和泉接过东西,指尖触到符绳的粗糙纹理,忽然觉得心里的不安淡了些,不再用一个人扛着一切,而是有杏寿郎护着,有槙寿郎的默许,还有千寿郎的担心,大家都共同帮助着她,来到炼狱家,是很幸运的事情。
杏寿郎也一起看了看符绳,松了一口气,看向和泉,“太好了,如果我能陪伴你进入环境,就多了一个人的力量,也能让你少些危险。”
话毕,立刻拿起筷子,又往和泉碗里夹了块腌菜:“那你得先多吃点,现在带上我,精神耗费更大,你不多吃点,用隐识会没力气。”
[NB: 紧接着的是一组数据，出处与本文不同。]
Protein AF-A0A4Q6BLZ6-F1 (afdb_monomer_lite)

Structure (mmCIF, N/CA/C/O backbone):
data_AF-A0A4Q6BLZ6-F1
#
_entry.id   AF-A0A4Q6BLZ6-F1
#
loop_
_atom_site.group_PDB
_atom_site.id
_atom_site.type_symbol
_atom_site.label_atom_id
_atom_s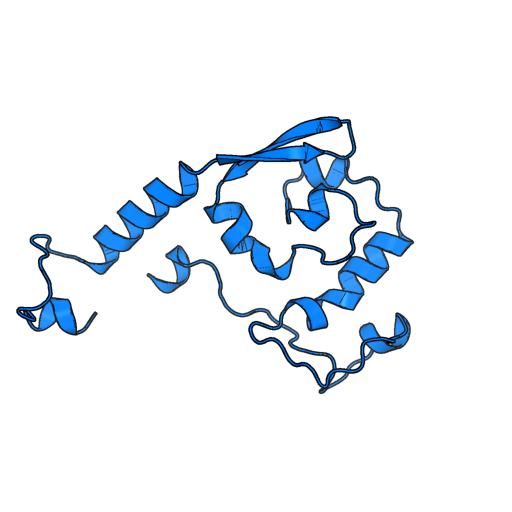ite.label_alt_id
_atom_site.label_comp_id
_atom_site.label_asym_id
_atom_site.label_entity_id
_atom_site.label_seq_id
_atom_site.pdbx_PDB_ins_code
_atom_site.Cartn_x
_atom_site.Cartn_y
_atom_site.Cartn_z
_atom_site.occupancy
_atom_site.B_iso_or_equiv
_atom_site.auth_seq_id
_atom_site.auth_comp_id
_atom_site.auth_asym_id
_atom_site.auth_atom_id
_atom_site.pdbx_PDB_model_num
ATOM 1 N N . MET A 1 1 ? -21.497 -10.605 15.863 1.00 59.59 1 MET A N 1
ATOM 2 C CA . MET A 1 1 ? -22.079 -9.873 17.012 1.00 59.59 1 MET A CA 1
ATOM 3 C C . MET A 1 1 ? -23.214 -10.643 17.716 1.00 59.59 1 MET A C 1
ATOM 5 O O . MET A 1 1 ? -24.095 -10.039 18.305 1.00 59.59 1 MET A O 1
ATOM 9 N N . LYS A 1 2 ? -23.209 -11.987 17.694 1.00 59.25 2 LYS A N 1
ATOM 10 C CA . LYS A 1 2 ? -24.198 -12.794 18.436 1.00 59.25 2 LYS A CA 1
ATOM 11 C C . LYS A 1 2 ? -23.921 -12.825 19.945 1.00 59.25 2 LYS A C 1
ATOM 13 O O . LYS A 1 2 ? -24.854 -12.962 20.716 1.00 59.25 2 LYS A O 1
ATOM 18 N N . LEU A 1 3 ? -22.659 -12.642 20.341 1.00 60.00 3 LEU A N 1
ATOM 19 C CA . LEU A 1 3 ? -22.207 -12.706 21.734 1.00 60.00 3 LEU A CA 1
ATOM 20 C C . LEU A 1 3 ? -22.747 -11.547 22.594 1.00 60.00 3 LEU A C 1
ATOM 22 O O . LEU A 1 3 ? -23.195 -11.789 23.707 1.00 60.00 3 LEU A O 1
ATOM 26 N N . SER A 1 4 ? -22.795 -10.309 22.070 1.00 61.38 4 SER A N 1
ATOM 27 C CA . SER A 1 4 ? -23.337 -9.166 22.834 1.00 61.38 4 SER A CA 1
ATOM 28 C C . SER A 1 4 ? -24.862 -9.224 22.971 1.00 61.38 4 SER A C 1
ATOM 30 O O . SER A 1 4 ? -25.399 -8.885 24.017 1.00 61.38 4 SER A O 1
ATOM 32 N N . LEU A 1 5 ? -25.563 -9.717 21.942 1.00 63.03 5 LEU A N 1
ATOM 33 C CA . LEU A 1 5 ? -27.012 -9.950 21.989 1.00 63.03 5 LEU A CA 1
ATOM 34 C C . LEU A 1 5 ? -27.389 -11.105 22.929 1.00 63.03 5 LEU A C 1
ATOM 36 O O . LEU A 1 5 ? -28.502 -11.131 23.443 1.00 63.03 5 LEU A O 1
ATOM 40 N N . ALA A 1 6 ? -26.473 -12.052 23.144 1.00 67.62 6 ALA A N 1
ATOM 41 C CA . ALA A 1 6 ? -26.670 -13.204 24.014 1.00 67.62 6 ALA A CA 1
ATOM 42 C C . ALA A 1 6 ? -26.248 -12.962 25.476 1.00 67.62 6 ALA A C 1
ATOM 44 O O . ALA A 1 6 ? -26.408 -13.877 26.277 1.00 67.62 6 ALA A O 1
ATOM 45 N N . GLN A 1 7 ? -25.721 -11.772 25.819 1.00 69.12 7 GLN A N 1
ATOM 46 C CA . GLN A 1 7 ? -25.128 -11.474 27.137 1.00 69.12 7 GLN A CA 1
ATOM 47 C C . GLN A 1 7 ? -24.152 -12.571 27.584 1.00 69.12 7 GLN A C 1
ATOM 49 O O . GLN A 1 7 ? -24.242 -13.092 28.696 1.00 69.12 7 GLN A O 1
ATOM 54 N N . ASP A 1 8 ? -23.254 -12.965 26.678 1.00 77.81 8 ASP A N 1
ATOM 55 C CA . ASP A 1 8 ? -22.267 -13.997 26.975 1.00 77.81 8 ASP A CA 1
ATOM 56 C C . ASP A 1 8 ? -21.444 -13.591 28.215 1.00 77.81 8 ASP A C 1
ATOM 58 O O . ASP A 1 8 ? -20.863 -12.502 28.214 1.00 77.81 8 ASP A O 1
ATOM 62 N N . PRO A 1 9 ? -21.376 -14.423 29.273 1.00 80.00 9 PRO A N 1
ATOM 63 C CA . PRO A 1 9 ? -20.647 -14.091 30.495 1.00 80.00 9 PRO A CA 1
ATOM 64 C C . PRO A 1 9 ? -19.140 -13.904 30.273 1.00 80.00 9 PRO A C 1
ATOM 66 O O . PRO A 1 9 ? -18.468 -13.369 31.152 1.00 80.00 9 PRO A O 1
ATOM 69 N N . SER A 1 10 ? -18.589 -14.324 29.128 1.00 83.06 10 SER A N 1
ATOM 70 C CA . SER A 1 10 ? -17.196 -14.048 28.768 1.00 83.06 10 SER A CA 1
ATOM 71 C C . SER A 1 10 ? -16.969 -12.639 28.207 1.00 83.06 10 SER A C 1
ATOM 73 O O . SER A 1 10 ? -15.824 -12.283 27.927 1.00 83.06 10 SER A O 1
ATOM 75 N N . LEU A 1 11 ? -18.028 -11.862 27.958 1.00 80.88 11 LEU A N 1
ATOM 76 C CA . LEU A 1 11 ? -17.957 -10.529 27.368 1.00 80.88 11 LEU A CA 1
ATOM 77 C C . LEU A 1 11 ? -18.171 -9.455 28.444 1.00 80.88 11 LEU A C 1
ATOM 79 O O . LEU A 1 11 ? -19.304 -9.129 28.791 1.00 80.88 11 LEU A O 1
ATOM 83 N N . ASP A 1 12 ? -17.078 -8.860 28.922 1.00 84.94 12 ASP A N 1
ATOM 84 C CA . ASP A 1 12 ? -17.124 -7.666 29.774 1.00 84.94 12 ASP A CA 1
ATOM 85 C C . ASP A 1 12 ? -17.296 -6.408 28.907 1.00 84.94 12 ASP A C 1
ATOM 87 O O . ASP A 1 12 ? -16.335 -5.842 28.381 1.00 84.94 12 ASP A O 1
ATOM 91 N N . TYR A 1 13 ? -18.550 -6.024 28.667 1.00 86.38 13 TYR A N 1
ATOM 92 C CA . TYR A 1 13 ? -18.905 -4.844 27.883 1.00 86.38 13 TYR A CA 1
ATOM 93 C C . TYR A 1 13 ? -20.231 -4.250 28.370 1.00 86.38 13 TYR A C 1
ATOM 95 O O . TYR A 1 13 ? -21.264 -4.917 28.364 1.00 86.38 13 TYR A O 1
ATOM 103 N N . ALA A 1 14 ? -20.200 -2.975 28.765 1.00 84.12 14 ALA A N 1
ATOM 104 C CA . ALA A 1 14 ? -21.341 -2.270 29.356 1.00 84.12 14 ALA A CA 1
ATOM 105 C C . ALA A 1 14 ? -22.093 -1.337 28.383 1.00 84.12 14 ALA A C 1
ATOM 107 O O . ALA A 1 14 ? -23.066 -0.696 28.780 1.00 84.12 14 ALA A O 1
ATOM 108 N N . GLY A 1 15 ? -21.636 -1.210 27.132 1.00 84.94 15 GLY A N 1
ATOM 109 C CA . GLY A 1 15 ? -22.279 -0.356 26.130 1.00 84.94 15 GLY A CA 1
ATOM 110 C C . GLY A 1 15 ? -23.493 -1.015 25.460 1.00 84.94 15 GLY A C 1
ATOM 111 O O . GLY A 1 15 ? -23.817 -2.176 25.703 1.00 84.94 15 GLY A O 1
ATOM 112 N N . MET A 1 16 ? -24.185 -0.258 24.605 1.00 85.62 16 MET A N 1
ATOM 113 C CA . MET A 1 16 ? -25.424 -0.713 23.948 1.00 85.62 16 MET A CA 1
ATOM 114 C C . MET A 1 16 ? -25.210 -1.232 22.522 1.00 85.62 16 MET A C 1
ATOM 116 O O . MET A 1 16 ? -26.034 -1.994 22.019 1.00 85.62 16 MET A O 1
ATOM 120 N N . ASP A 1 17 ? -24.117 -0.837 21.868 1.00 87.19 17 ASP A N 1
ATOM 121 C CA . ASP A 1 17 ? -23.810 -1.209 20.488 1.00 87.19 17 ASP A CA 1
ATOM 122 C C . ASP A 1 17 ? -22.317 -1.507 20.344 1.00 87.19 17 ASP A C 1
ATOM 124 O O . ASP A 1 17 ? -21.515 -0.664 19.939 1.00 87.19 17 ASP A O 1
ATOM 128 N N . LEU A 1 18 ? -21.952 -2.755 20.653 1.00 86.62 18 LEU A N 1
ATOM 129 C CA . LEU A 1 18 ? -20.565 -3.214 20.597 1.00 86.62 18 LEU A CA 1
ATOM 130 C C . LEU A 1 18 ? -19.933 -2.972 19.221 1.00 86.62 18 LEU A C 1
ATOM 132 O O . LEU A 1 18 ? -18.740 -2.710 19.133 1.00 86.62 18 LEU A O 1
ATOM 136 N N . LYS A 1 19 ? -20.702 -3.058 18.133 1.00 88.06 19 LYS A N 1
ATOM 137 C CA . LYS A 1 19 ? -20.172 -2.903 16.778 1.00 88.06 19 LYS A CA 1
ATOM 138 C C . LYS A 1 19 ? -19.858 -1.444 16.493 1.00 88.06 19 LYS A C 1
ATOM 140 O O . LYS A 1 19 ? -18.767 -1.158 16.003 1.00 88.06 19 LYS A O 1
ATOM 145 N N . SER A 1 20 ? -20.776 -0.535 16.815 1.00 89.69 20 SER A N 1
ATOM 146 C CA . SER A 1 20 ? -20.524 0.900 16.672 1.00 89.69 20 SER A CA 1
ATOM 147 C C . SER A 1 20 ? -19.383 1.367 17.578 1.00 89.69 20 SER A C 1
ATOM 149 O O . SER A 1 20 ? -18.526 2.134 17.129 1.00 89.69 20 SER A O 1
ATOM 151 N N . ASP A 1 21 ? -19.319 0.864 18.810 1.00 91.25 21 ASP A N 1
ATOM 152 C CA . ASP A 1 21 ? -18.277 1.234 19.768 1.00 91.25 21 ASP A CA 1
ATOM 153 C C . ASP A 1 21 ? -16.906 0.698 19.343 1.00 91.25 21 ASP A C 1
ATOM 155 O O . ASP A 1 21 ? -15.947 1.468 19.284 1.00 91.25 21 ASP A O 1
ATOM 159 N N . LEU A 1 22 ? -16.809 -0.575 18.933 1.00 91.12 22 LEU A N 1
ATOM 160 C CA . LEU A 1 22 ? -15.570 -1.141 18.385 1.00 91.12 22 LEU A CA 1
ATOM 161 C C . LEU A 1 22 ? -15.105 -0.383 17.148 1.00 91.12 22 LEU A C 1
ATOM 163 O O . LEU A 1 22 ? -13.921 -0.097 17.018 1.00 91.12 22 LEU A O 1
ATOM 167 N N . ARG A 1 23 ? -16.024 -0.031 16.245 1.00 91.88 23 ARG A N 1
ATOM 168 C CA . ARG A 1 23 ? -15.693 0.755 15.053 1.00 91.88 23 ARG A CA 1
ATOM 169 C C . ARG A 1 23 ? -15.162 2.141 15.424 1.00 91.88 23 ARG A C 1
ATOM 171 O O . ARG A 1 23 ? -14.223 2.617 14.793 1.00 91.88 23 ARG A O 1
ATOM 178 N N . THR A 1 24 ? -15.760 2.778 16.429 1.00 93.06 24 THR A N 1
ATOM 179 C CA . THR A 1 24 ? -15.346 4.101 16.914 1.00 93.06 24 THR A CA 1
ATOM 180 C C . THR A 1 24 ? -13.946 4.046 17.508 1.00 93.06 24 THR A C 1
ATOM 182 O O . THR A 1 24 ? -13.086 4.813 17.078 1.00 93.06 24 THR A O 1
ATOM 185 N N . VAL A 1 25 ? -13.703 3.106 18.427 1.00 93.75 25 VAL A N 1
ATOM 186 C CA . VAL A 1 25 ? -12.387 2.903 19.047 1.00 93.75 25 VAL A CA 1
ATOM 187 C C . VAL A 1 25 ? -11.353 2.549 17.986 1.00 93.75 25 VAL A C 1
ATOM 189 O O . VAL A 1 25 ? -10.318 3.196 17.910 1.00 93.75 25 VAL A O 1
ATOM 192 N N . LEU A 1 26 ? -11.652 1.595 17.102 1.00 93.19 26 LEU A N 1
ATOM 193 C CA . LEU A 1 26 ? -10.745 1.202 16.028 1.00 93.19 26 LEU A CA 1
ATOM 194 C C . LEU A 1 26 ? -10.337 2.402 15.170 1.00 93.19 26 LEU A C 1
ATOM 196 O O . LEU A 1 26 ? -9.149 2.624 14.986 1.00 93.19 26 LEU A O 1
ATOM 200 N N . ASN A 1 27 ? -11.300 3.198 14.694 1.00 93.69 27 ASN A N 1
ATOM 201 C CA . ASN A 1 27 ? -11.010 4.378 13.883 1.00 93.69 27 ASN A CA 1
ATOM 202 C C . ASN A 1 27 ? -10.168 5.415 14.644 1.00 93.69 27 ASN A C 1
ATOM 204 O O . ASN A 1 27 ? -9.257 6.002 14.064 1.00 93.69 27 ASN A O 1
ATOM 208 N N . GLN A 1 28 ? -10.458 5.649 15.926 1.00 95.19 28 GLN A N 1
ATOM 209 C CA . GLN A 1 28 ? -9.678 6.565 16.765 1.00 95.19 28 GLN A CA 1
ATOM 210 C C . GLN A 1 28 ? -8.228 6.093 16.909 1.00 95.19 28 GLN A C 1
ATOM 212 O O . GLN A 1 28 ? -7.307 6.861 16.641 1.00 95.19 28 GLN A O 1
ATOM 217 N N . GLU A 1 29 ? -8.024 4.825 17.259 1.00 95.62 29 GLU A N 1
ATOM 218 C CA . GLU A 1 29 ? -6.692 4.260 17.481 1.00 95.62 29 GLU A CA 1
ATOM 219 C C . GLU A 1 29 ? -5.874 4.181 16.181 1.00 95.62 29 GLU A C 1
ATOM 221 O O . GLU A 1 29 ? -4.701 4.558 16.152 1.00 95.62 29 GLU A O 1
ATOM 226 N N . THR A 1 30 ? -6.477 3.748 15.067 1.00 94.50 30 THR A N 1
ATOM 227 C CA . THR A 1 30 ? -5.743 3.583 13.801 1.00 94.50 30 THR A CA 1
ATOM 228 C C . THR A 1 30 ? -5.392 4.911 13.138 1.00 94.50 30 THR A C 1
ATOM 230 O O . THR A 1 30 ? -4.341 5.003 12.510 1.00 94.50 30 THR A O 1
ATOM 233 N N . THR A 1 31 ? -6.226 5.946 13.289 1.00 94.56 31 THR A N 1
ATOM 234 C CA . THR A 1 31 ? -5.923 7.289 12.754 1.00 94.56 31 THR A CA 1
ATOM 235 C C . THR A 1 31 ? -4.926 8.060 13.620 1.00 94.56 31 THR A C 1
ATOM 237 O O . THR A 1 31 ? -4.184 8.893 13.103 1.00 94.56 31 THR A O 1
ATOM 240 N N . ALA A 1 32 ? -4.863 7.772 14.925 1.00 96.88 32 ALA A N 1
ATOM 241 C CA . ALA A 1 32 ? -3.870 8.347 15.833 1.00 96.88 32 ALA A CA 1
ATOM 242 C C . ALA A 1 32 ? -2.484 7.686 15.709 1.00 96.88 32 ALA A C 1
ATOM 244 O O . ALA A 1 32 ? -1.469 8.301 16.047 1.00 96.88 32 ALA A O 1
ATOM 245 N N . CYS A 1 33 ? -2.418 6.443 15.224 1.00 96.62 33 CYS A N 1
ATOM 246 C CA . CYS A 1 33 ? -1.164 5.733 14.997 1.00 96.62 33 CYS A CA 1
ATOM 247 C C . CYS A 1 33 ? -0.472 6.235 13.720 1.00 96.62 33 CYS A C 1
ATOM 249 O O . CYS A 1 33 ? -0.754 5.761 12.620 1.00 96.62 33 CYS A O 1
ATOM 251 N N . ILE A 1 34 ? 0.441 7.198 13.876 1.00 97.31 34 ILE A N 1
ATOM 252 C CA . ILE A 1 34 ? 1.194 7.797 12.767 1.00 97.31 34 ILE A CA 1
ATOM 253 C C . ILE A 1 34 ? 2.539 7.096 12.572 1.00 97.31 34 ILE A C 1
ATOM 255 O O . ILE A 1 34 ? 3.398 7.094 13.455 1.00 97.31 34 ILE A O 1
ATOM 259 N N . LEU A 1 35 ? 2.743 6.569 11.370 1.00 95.69 35 LEU A N 1
ATOM 260 C CA . LEU A 1 35 ? 4.009 6.047 10.876 1.00 95.69 35 LEU A CA 1
ATOM 261 C C . LEU A 1 35 ? 4.699 7.097 10.010 1.00 95.69 35 LEU A C 1
ATOM 263 O O . LEU A 1 35 ? 4.050 7.876 9.310 1.00 95.69 35 LEU A O 1
ATOM 267 N N . GLN A 1 36 ? 6.028 7.118 10.063 1.00 96.88 36 GLN A N 1
ATOM 268 C CA . GLN A 1 36 ? 6.841 8.040 9.278 1.00 96.88 36 GLN A CA 1
ATOM 269 C C . GLN A 1 36 ? 7.787 7.272 8.368 1.00 96.88 36 GLN A C 1
ATOM 271 O O . GLN A 1 36 ? 8.403 6.292 8.792 1.00 96.88 36 GLN A O 1
ATOM 276 N N . TYR A 1 37 ? 7.941 7.753 7.139 1.00 95.75 37 TYR A N 1
ATOM 277 C CA . TYR A 1 37 ? 8.935 7.238 6.207 1.00 95.75 37 TYR A CA 1
ATOM 278 C C . TYR A 1 37 ? 9.632 8.376 5.466 1.00 95.75 37 TYR A C 1
ATOM 280 O O . TYR A 1 37 ? 9.111 9.483 5.358 1.00 95.75 37 TYR A O 1
ATOM 288 N N . GLN A 1 38 ? 10.833 8.106 4.963 1.00 97.25 38 GLN A N 1
ATOM 289 C CA . GLN A 1 38 ? 11.550 9.044 4.107 1.00 97.25 38 GLN A CA 1
ATOM 290 C C . GLN A 1 38 ? 11.150 8.822 2.646 1.00 97.25 38 GLN A C 1
ATOM 292 O O . GLN A 1 38 ? 11.308 7.717 2.123 1.00 97.25 38 GLN A O 1
ATOM 297 N N . GLY A 1 39 ? 10.626 9.866 2.007 1.00 96.56 39 GLY A N 1
ATOM 298 C CA . GLY A 1 39 ? 10.232 9.856 0.603 1.00 96.56 39 GLY A CA 1
ATOM 299 C C . GLY A 1 39 ? 11.419 9.857 -0.354 1.00 96.56 39 GLY A C 1
ATOM 300 O O . GLY A 1 39 ? 12.570 10.068 0.035 1.00 96.56 39 GLY A O 1
ATOM 301 N N . SER A 1 40 ? 11.121 9.653 -1.634 1.00 96.56 40 SER A N 1
ATOM 302 C CA . SER A 1 40 ? 12.091 9.713 -2.732 1.00 96.56 40 SER A CA 1
ATOM 303 C C . SER A 1 40 ? 12.823 11.058 -2.812 1.00 96.56 4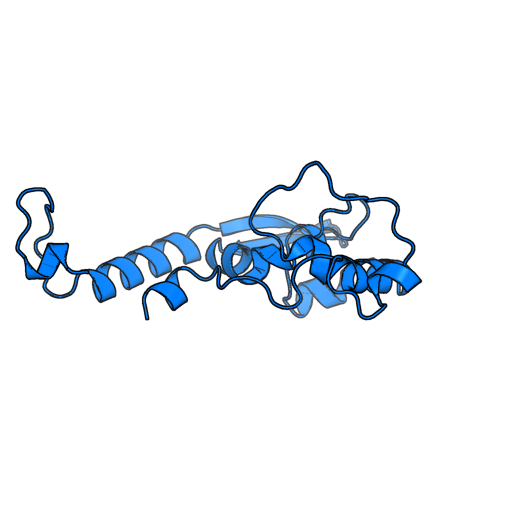0 SER A C 1
ATOM 305 O O . SER A 1 40 ? 13.981 11.108 -3.217 1.00 96.56 40 SER A O 1
ATOM 307 N N . ASP A 1 41 ? 12.159 12.149 -2.422 1.00 94.38 41 ASP A N 1
ATOM 308 C CA . ASP A 1 41 ? 12.722 13.505 -2.372 1.00 94.38 41 ASP A CA 1
ATOM 309 C C . ASP A 1 41 ? 13.522 13.782 -1.084 1.00 94.38 41 ASP A C 1
ATOM 311 O O . ASP A 1 41 ? 13.984 14.901 -0.861 1.00 94.38 41 ASP A O 1
ATOM 315 N N . GLY A 1 42 ? 13.685 12.773 -0.223 1.00 95.06 42 GLY A N 1
ATOM 316 C CA . GLY A 1 42 ? 14.354 12.874 1.070 1.00 95.06 42 GLY A CA 1
ATOM 317 C C . GLY A 1 42 ? 13.501 13.508 2.170 1.00 95.06 42 GLY A C 1
ATOM 318 O O . GLY A 1 42 ? 13.948 13.531 3.322 1.00 95.06 42 GLY A O 1
ATOM 319 N N . ALA A 1 43 ? 12.294 13.991 1.857 1.00 94.50 43 ALA A N 1
ATOM 320 C CA . ALA A 1 43 ? 11.396 14.598 2.829 1.00 94.50 43 ALA A CA 1
ATOM 321 C C . ALA A 1 43 ? 10.694 13.531 3.691 1.00 94.50 43 ALA A C 1
ATOM 323 O O . ALA A 1 43 ? 10.454 12.414 3.226 1.00 94.50 43 ALA A O 1
ATOM 324 N N . PRO A 1 44 ? 10.347 13.846 4.949 1.00 95.94 44 PRO A N 1
ATOM 325 C CA . PRO A 1 44 ? 9.548 12.953 5.773 1.00 95.94 44 PRO A CA 1
ATOM 326 C C . PRO A 1 44 ? 8.076 12.975 5.338 1.00 95.94 44 PRO A C 1
ATOM 328 O O . PRO A 1 44 ? 7.474 14.039 5.192 1.00 95.94 44 PRO A O 1
ATOM 331 N N . TYR A 1 45 ? 7.492 11.790 5.200 1.00 96.12 45 TYR A N 1
ATOM 332 C CA . TYR A 1 45 ? 6.066 11.559 4.983 1.00 96.12 45 TYR A CA 1
ATOM 333 C C . TYR A 1 45 ? 5.445 10.933 6.220 1.00 96.12 45 TYR A C 1
ATOM 335 O O . TYR A 1 45 ? 6.125 10.265 7.002 1.00 96.12 45 TYR A O 1
ATOM 343 N N . GLN A 1 46 ? 4.146 11.158 6.389 1.00 96.06 46 GLN A N 1
ATOM 344 C CA . GLN A 1 46 ? 3.359 10.605 7.481 1.00 96.06 46 GLN A CA 1
ATOM 345 C C . GLN A 1 46 ? 2.176 9.833 6.914 1.00 96.06 46 GLN A C 1
ATOM 347 O O . GLN A 1 46 ? 1.466 10.343 6.048 1.00 96.06 46 GLN A O 1
ATOM 352 N N . LEU A 1 47 ? 1.965 8.630 7.436 1.00 95.38 47 LEU A N 1
ATOM 353 C CA . LEU A 1 47 ? 0.822 7.784 7.129 1.00 95.38 47 LEU A CA 1
ATOM 354 C C . LEU A 1 47 ? 0.204 7.296 8.426 1.00 95.38 47 LEU A C 1
ATOM 356 O O . LEU A 1 47 ? 0.909 6.807 9.307 1.00 95.38 47 LEU A O 1
ATOM 360 N N . ALA A 1 48 ? -1.109 7.399 8.533 1.00 94.81 48 ALA A N 1
ATOM 361 C CA . ALA A 1 48 ? -1.832 6.744 9.603 1.00 94.81 48 ALA A CA 1
ATOM 362 C C . ALA A 1 48 ? -1.980 5.238 9.313 1.00 94.81 48 ALA A C 1
ATOM 364 O O . ALA A 1 48 ? -1.979 4.795 8.158 1.00 94.81 48 ALA A O 1
ATOM 365 N N . LEU A 1 49 ? -2.085 4.427 10.366 1.00 93.06 49 LEU A N 1
ATOM 366 C CA . LEU A 1 49 ? -2.192 2.970 10.248 1.00 93.06 49 LEU A CA 1
ATOM 367 C C . LEU A 1 49 ? -3.428 2.537 9.441 1.00 93.06 49 LEU A C 1
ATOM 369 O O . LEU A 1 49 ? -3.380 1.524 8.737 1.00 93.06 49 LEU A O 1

和泉看着碗里又堆起来的菜,无奈地笑了,这次没再盖碗,只是小口吃着。
槙寿郎看着这场景,没再说什么,只是端起茶杯,喝了口茶——没人看见,他垂眸时,嘴角悄悄勾了勾。
小林先生则看着和泉的手腕,露出有些欣慰的神情。
可恍惚间,和泉舀起的粥勺突然映出诡异红光,她慌了神,定睛去看,那红光却只是朝阳折射而已。